• WHAT NEEDS TO BE DONE: From the records below, copy out exactly the lines from the one containing "ATOM 93 C C" to the one containing "ATOM 99 N N", both included. Add nothing else.

• EXTRACTED DATA:
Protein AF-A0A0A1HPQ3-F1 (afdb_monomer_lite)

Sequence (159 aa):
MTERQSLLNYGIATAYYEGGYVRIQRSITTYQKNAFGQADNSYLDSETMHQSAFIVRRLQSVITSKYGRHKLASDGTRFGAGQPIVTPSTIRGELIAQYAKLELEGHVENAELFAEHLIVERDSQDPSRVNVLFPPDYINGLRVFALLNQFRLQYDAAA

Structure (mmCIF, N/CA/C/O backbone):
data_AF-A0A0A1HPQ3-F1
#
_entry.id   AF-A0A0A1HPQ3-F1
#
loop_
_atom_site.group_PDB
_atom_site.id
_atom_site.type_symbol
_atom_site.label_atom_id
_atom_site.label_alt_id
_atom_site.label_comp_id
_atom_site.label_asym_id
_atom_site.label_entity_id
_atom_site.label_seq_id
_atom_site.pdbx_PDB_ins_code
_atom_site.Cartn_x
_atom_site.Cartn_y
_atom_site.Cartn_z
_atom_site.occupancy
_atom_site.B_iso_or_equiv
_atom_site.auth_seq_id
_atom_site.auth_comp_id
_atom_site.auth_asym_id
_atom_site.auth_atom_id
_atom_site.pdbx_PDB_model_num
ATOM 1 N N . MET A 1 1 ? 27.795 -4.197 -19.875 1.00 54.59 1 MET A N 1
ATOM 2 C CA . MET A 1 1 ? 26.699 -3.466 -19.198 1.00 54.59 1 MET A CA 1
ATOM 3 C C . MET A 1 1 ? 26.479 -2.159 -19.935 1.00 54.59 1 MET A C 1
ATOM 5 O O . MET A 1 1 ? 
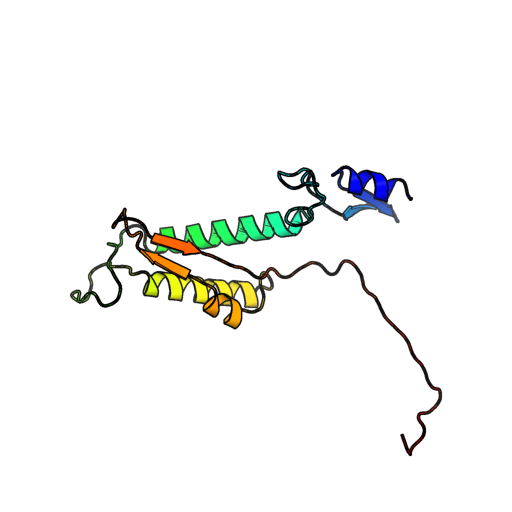27.457 -1.479 -20.209 1.00 54.59 1 MET A O 1
ATOM 9 N N . THR A 1 2 ? 25.243 -1.828 -20.306 1.00 83.38 2 THR A N 1
ATOM 10 C CA . THR A 1 2 ? 24.918 -0.526 -20.912 1.00 83.38 2 THR A CA 1
ATOM 11 C C . THR A 1 2 ? 24.932 0.565 -19.838 1.00 83.38 2 THR A C 1
ATOM 13 O O . THR A 1 2 ? 24.458 0.307 -18.735 1.00 83.38 2 THR A O 1
ATOM 16 N N . GLU A 1 3 ? 25.395 1.777 -20.148 1.00 86.00 3 GLU A N 1
ATOM 17 C CA . GLU A 1 3 ? 25.514 2.910 -19.205 1.00 86.00 3 GLU A CA 1
ATOM 18 C C . GLU A 1 3 ? 24.233 3.172 -18.388 1.00 86.00 3 GLU A C 1
ATOM 20 O O . GLU A 1 3 ? 24.280 3.385 -17.179 1.00 86.00 3 GLU A O 1
ATOM 25 N N . ARG A 1 4 ? 23.061 3.019 -19.017 1.00 86.06 4 ARG A N 1
ATOM 26 C CA . ARG A 1 4 ? 21.753 3.151 -18.352 1.00 86.06 4 ARG A CA 1
ATOM 27 C C . ARG A 1 4 ? 21.509 2.116 -17.252 1.00 86.06 4 ARG A C 1
ATOM 29 O O . ARG A 1 4 ? 20.929 2.443 -16.225 1.00 86.06 4 ARG A O 1
ATOM 36 N N . GLN A 1 5 ? 21.969 0.880 -17.444 1.00 85.19 5 GLN A N 1
ATOM 37 C CA . GLN A 1 5 ? 21.840 -0.163 -16.423 1.00 85.19 5 GLN A CA 1
ATOM 38 C C . GLN A 1 5 ? 22.733 0.145 -15.220 1.00 85.19 5 GLN A C 1
ATOM 40 O O . GLN A 1 5 ? 22.339 -0.114 -14.087 1.00 85.19 5 GLN A O 1
ATOM 45 N N . SER A 1 6 ? 23.907 0.739 -15.456 1.00 89.12 6 SER A N 1
ATOM 46 C CA . SER A 1 6 ? 24.766 1.215 -14.374 1.00 89.12 6 SER A CA 1
ATOM 47 C C . SER A 1 6 ? 24.057 2.293 -13.557 1.00 89.12 6 SER A C 1
ATOM 49 O O . SER A 1 6 ? 24.003 2.167 -12.341 1.00 89.12 6 SER A O 1
ATOM 51 N N . LEU A 1 7 ? 23.446 3.295 -14.203 1.00 90.06 7 LEU A N 1
ATOM 52 C CA . LEU A 1 7 ? 22.689 4.347 -13.507 1.00 90.06 7 LEU A CA 1
ATOM 53 C C . LEU A 1 7 ? 21.574 3.773 -12.619 1.00 90.06 7 LEU A C 1
ATOM 55 O O . LEU A 1 7 ? 21.462 4.157 -11.455 1.00 90.06 7 LEU A O 1
ATOM 59 N N . LEU A 1 8 ? 20.813 2.798 -13.127 1.00 88.44 8 LEU A N 1
ATOM 60 C CA . LEU A 1 8 ? 19.769 2.137 -12.341 1.00 88.44 8 LEU A CA 1
ATOM 61 C C . LEU A 1 8 ? 20.334 1.400 -11.117 1.00 88.44 8 LEU A C 1
ATOM 63 O O . LEU A 1 8 ? 19.769 1.501 -10.034 1.00 88.44 8 LEU A O 1
ATOM 67 N N . ASN A 1 9 ? 21.478 0.724 -11.252 1.00 84.50 9 ASN A N 1
ATOM 68 C CA . ASN A 1 9 ? 22.140 0.053 -10.125 1.00 84.50 9 ASN A CA 1
ATOM 69 C C . ASN A 1 9 ? 22.673 1.035 -9.059 1.00 84.50 9 ASN A C 1
ATOM 71 O O . ASN A 1 9 ? 22.987 0.622 -7.944 1.00 84.50 9 ASN A O 1
ATOM 75 N N . TYR A 1 10 ? 22.802 2.322 -9.396 1.00 88.00 10 TYR A N 1
ATOM 76 C CA . TYR A 1 10 ? 23.195 3.387 -8.470 1.00 88.00 10 TYR A CA 1
ATOM 77 C C . TYR A 1 10 ? 22.000 4.202 -7.947 1.00 88.00 10 TYR A C 1
ATOM 79 O O . TYR A 1 10 ? 22.204 5.238 -7.316 1.00 88.00 10 TYR A O 1
ATOM 87 N N . GLY A 1 11 ? 20.758 3.756 -8.173 1.00 88.06 11 GLY A N 1
ATOM 88 C CA . GLY A 1 11 ? 19.567 4.453 -7.674 1.00 88.06 11 GLY A CA 1
ATOM 89 C C . GLY A 1 11 ? 19.193 5.705 -8.469 1.00 88.06 11 GLY A C 1
ATOM 90 O O . GLY A 1 11 ? 18.516 6.586 -7.941 1.00 88.06 11 GLY A O 1
ATOM 91 N N . ILE A 1 12 ? 19.641 5.810 -9.723 1.00 91.25 12 ILE A N 1
ATOM 92 C CA . ILE A 1 12 ? 19.354 6.945 -10.603 1.00 91.25 12 ILE A CA 1
ATOM 93 C C . ILE A 1 12 ? 18.288 6.534 -11.622 1.00 91.25 12 ILE A C 1
ATOM 95 O O . ILE A 1 12 ? 18.503 5.641 -12.444 1.00 91.25 12 ILE A O 1
ATOM 99 N N . ALA A 1 13 ? 17.136 7.211 -11.583 1.00 91.81 13 ALA A N 1
ATOM 100 C CA . ALA A 1 13 ? 16.077 7.054 -12.576 1.00 91.81 13 ALA A CA 1
ATOM 101 C C . ALA A 1 13 ? 16.571 7.431 -13.982 1.00 91.81 13 ALA A C 1
ATOM 103 O O . ALA A 1 13 ? 17.382 8.340 -14.157 1.00 91.81 13 ALA A O 1
ATOM 104 N N . THR A 1 14 ? 16.066 6.735 -14.998 1.00 92.19 14 THR A N 1
ATOM 105 C CA . THR A 1 14 ? 16.537 6.889 -16.382 1.00 92.19 14 THR A CA 1
ATOM 106 C C . THR A 1 14 ? 15.423 7.355 -17.308 1.00 92.19 14 THR A C 1
ATOM 108 O O . THR A 1 14 ? 14.244 7.043 -17.120 1.00 92.19 14 THR A O 1
ATOM 111 N N . ALA A 1 15 ? 15.814 8.096 -18.342 1.00 92.38 15 ALA A N 1
ATOM 112 C CA . ALA A 1 15 ? 14.950 8.578 -19.408 1.00 92.38 15 ALA A CA 1
ATOM 113 C C . ALA A 1 15 ? 15.613 8.333 -20.768 1.00 92.38 15 ALA A C 1
ATOM 115 O O . ALA A 1 15 ? 16.831 8.152 -20.867 1.00 92.38 15 ALA A O 1
ATOM 116 N N . TYR A 1 16 ? 14.809 8.334 -21.825 1.00 91.06 16 TYR A N 1
ATOM 117 C CA . TYR A 1 16 ? 15.282 8.221 -23.198 1.00 91.06 16 TYR A CA 1
ATOM 118 C C . TYR A 1 16 ? 14.597 9.251 -24.093 1.00 91.06 16 TYR A C 1
ATOM 120 O O . TYR A 1 16 ? 13.502 9.724 -23.793 1.00 91.06 16 TYR A O 1
ATOM 128 N N . TYR A 1 17 ? 15.268 9.614 -25.181 1.00 93.25 17 TYR A N 1
ATOM 129 C CA . TYR A 1 17 ? 14.737 10.509 -26.199 1.00 93.25 17 TYR A CA 1
ATOM 130 
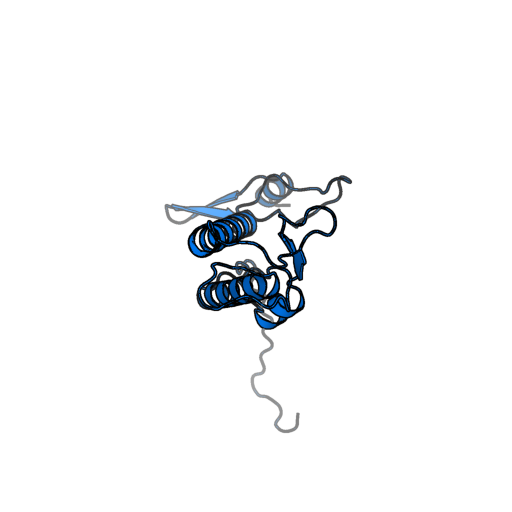C C . TYR A 1 17 ? 14.505 9.722 -27.481 1.00 93.25 17 TYR A C 1
ATOM 132 O O . TYR A 1 17 ? 15.414 9.048 -27.965 1.00 93.25 17 TYR A O 1
ATOM 140 N N . GLU A 1 18 ? 13.300 9.815 -28.027 1.00 92.56 18 GLU A N 1
ATOM 141 C CA . GLU A 1 18 ? 12.951 9.186 -29.294 1.00 92.56 18 GLU A CA 1
ATOM 142 C C . GLU A 1 18 ? 11.836 9.975 -29.982 1.00 92.56 18 GLU A C 1
ATOM 144 O O . GLU A 1 18 ? 10.845 10.356 -29.354 1.00 92.56 18 GLU A O 1
ATOM 149 N N . GLY A 1 19 ? 11.996 10.218 -31.286 1.00 89.31 19 GLY A N 1
ATOM 150 C CA . GLY A 1 19 ? 10.945 10.808 -32.117 1.00 89.31 19 GLY A CA 1
ATOM 151 C C . GLY A 1 19 ? 10.482 12.199 -31.673 1.00 89.31 19 GLY A C 1
ATOM 152 O O . GLY A 1 19 ? 9.301 12.500 -31.798 1.00 89.31 19 GLY A O 1
ATOM 153 N N . GLY A 1 20 ? 11.376 13.033 -31.128 1.00 95.19 20 GLY A N 1
ATOM 154 C CA . GLY A 1 20 ? 11.040 14.403 -30.716 1.00 95.19 20 GLY A CA 1
ATOM 155 C C . GLY A 1 20 ? 10.730 14.582 -29.230 1.00 95.19 20 GLY A C 1
ATOM 156 O O . GLY A 1 20 ? 10.661 15.719 -28.770 1.00 95.19 20 GLY A O 1
ATOM 157 N N . TYR A 1 21 ? 10.587 13.496 -28.466 1.00 92.44 21 TYR A N 1
ATOM 158 C CA . TYR A 1 21 ? 10.111 13.552 -27.084 1.00 92.44 21 TYR A CA 1
ATOM 159 C C . TYR A 1 21 ? 11.056 12.841 -26.118 1.00 92.44 21 TYR A C 1
ATOM 161 O O . TYR A 1 21 ? 11.641 11.808 -26.444 1.00 92.44 21 TYR A O 1
ATOM 169 N N . VAL A 1 22 ? 11.162 13.382 -24.902 1.00 92.88 22 VAL A N 1
ATOM 170 C CA . VAL A 1 22 ? 11.797 12.707 -23.764 1.00 92.88 22 VAL A CA 1
ATOM 171 C C . VAL A 1 22 ? 10.738 11.897 -23.027 1.00 92.88 22 VAL A C 1
ATOM 173 O O . VAL A 1 22 ? 9.661 12.405 -22.719 1.00 92.88 22 VAL A O 1
ATOM 176 N N . ARG A 1 23 ? 11.049 10.636 -22.735 1.00 90.88 23 ARG A N 1
ATOM 177 C CA . ARG A 1 23 ? 10.182 9.702 -22.018 1.00 90.88 23 ARG A CA 1
ATOM 178 C C . ARG A 1 23 ? 10.930 9.100 -20.839 1.00 90.88 23 ARG A C 1
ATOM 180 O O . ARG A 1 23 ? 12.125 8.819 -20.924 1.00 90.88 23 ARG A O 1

• WRITTEN REPLY:
ATOM 93 C C . ILE A 1 12 ? 18.288 6.534 -11.622 1.00 91.25 12 ILE A C 1
ATOM 95 O O . ILE A 1 12 ? 18.503 5.641 -12.444 1.00 91.25 12 ILE A O 1
ATOM 99 N N . ALA A 1 13 ? 17.136 7.211 -11.583 1.00 91.81 13 ALA A N 1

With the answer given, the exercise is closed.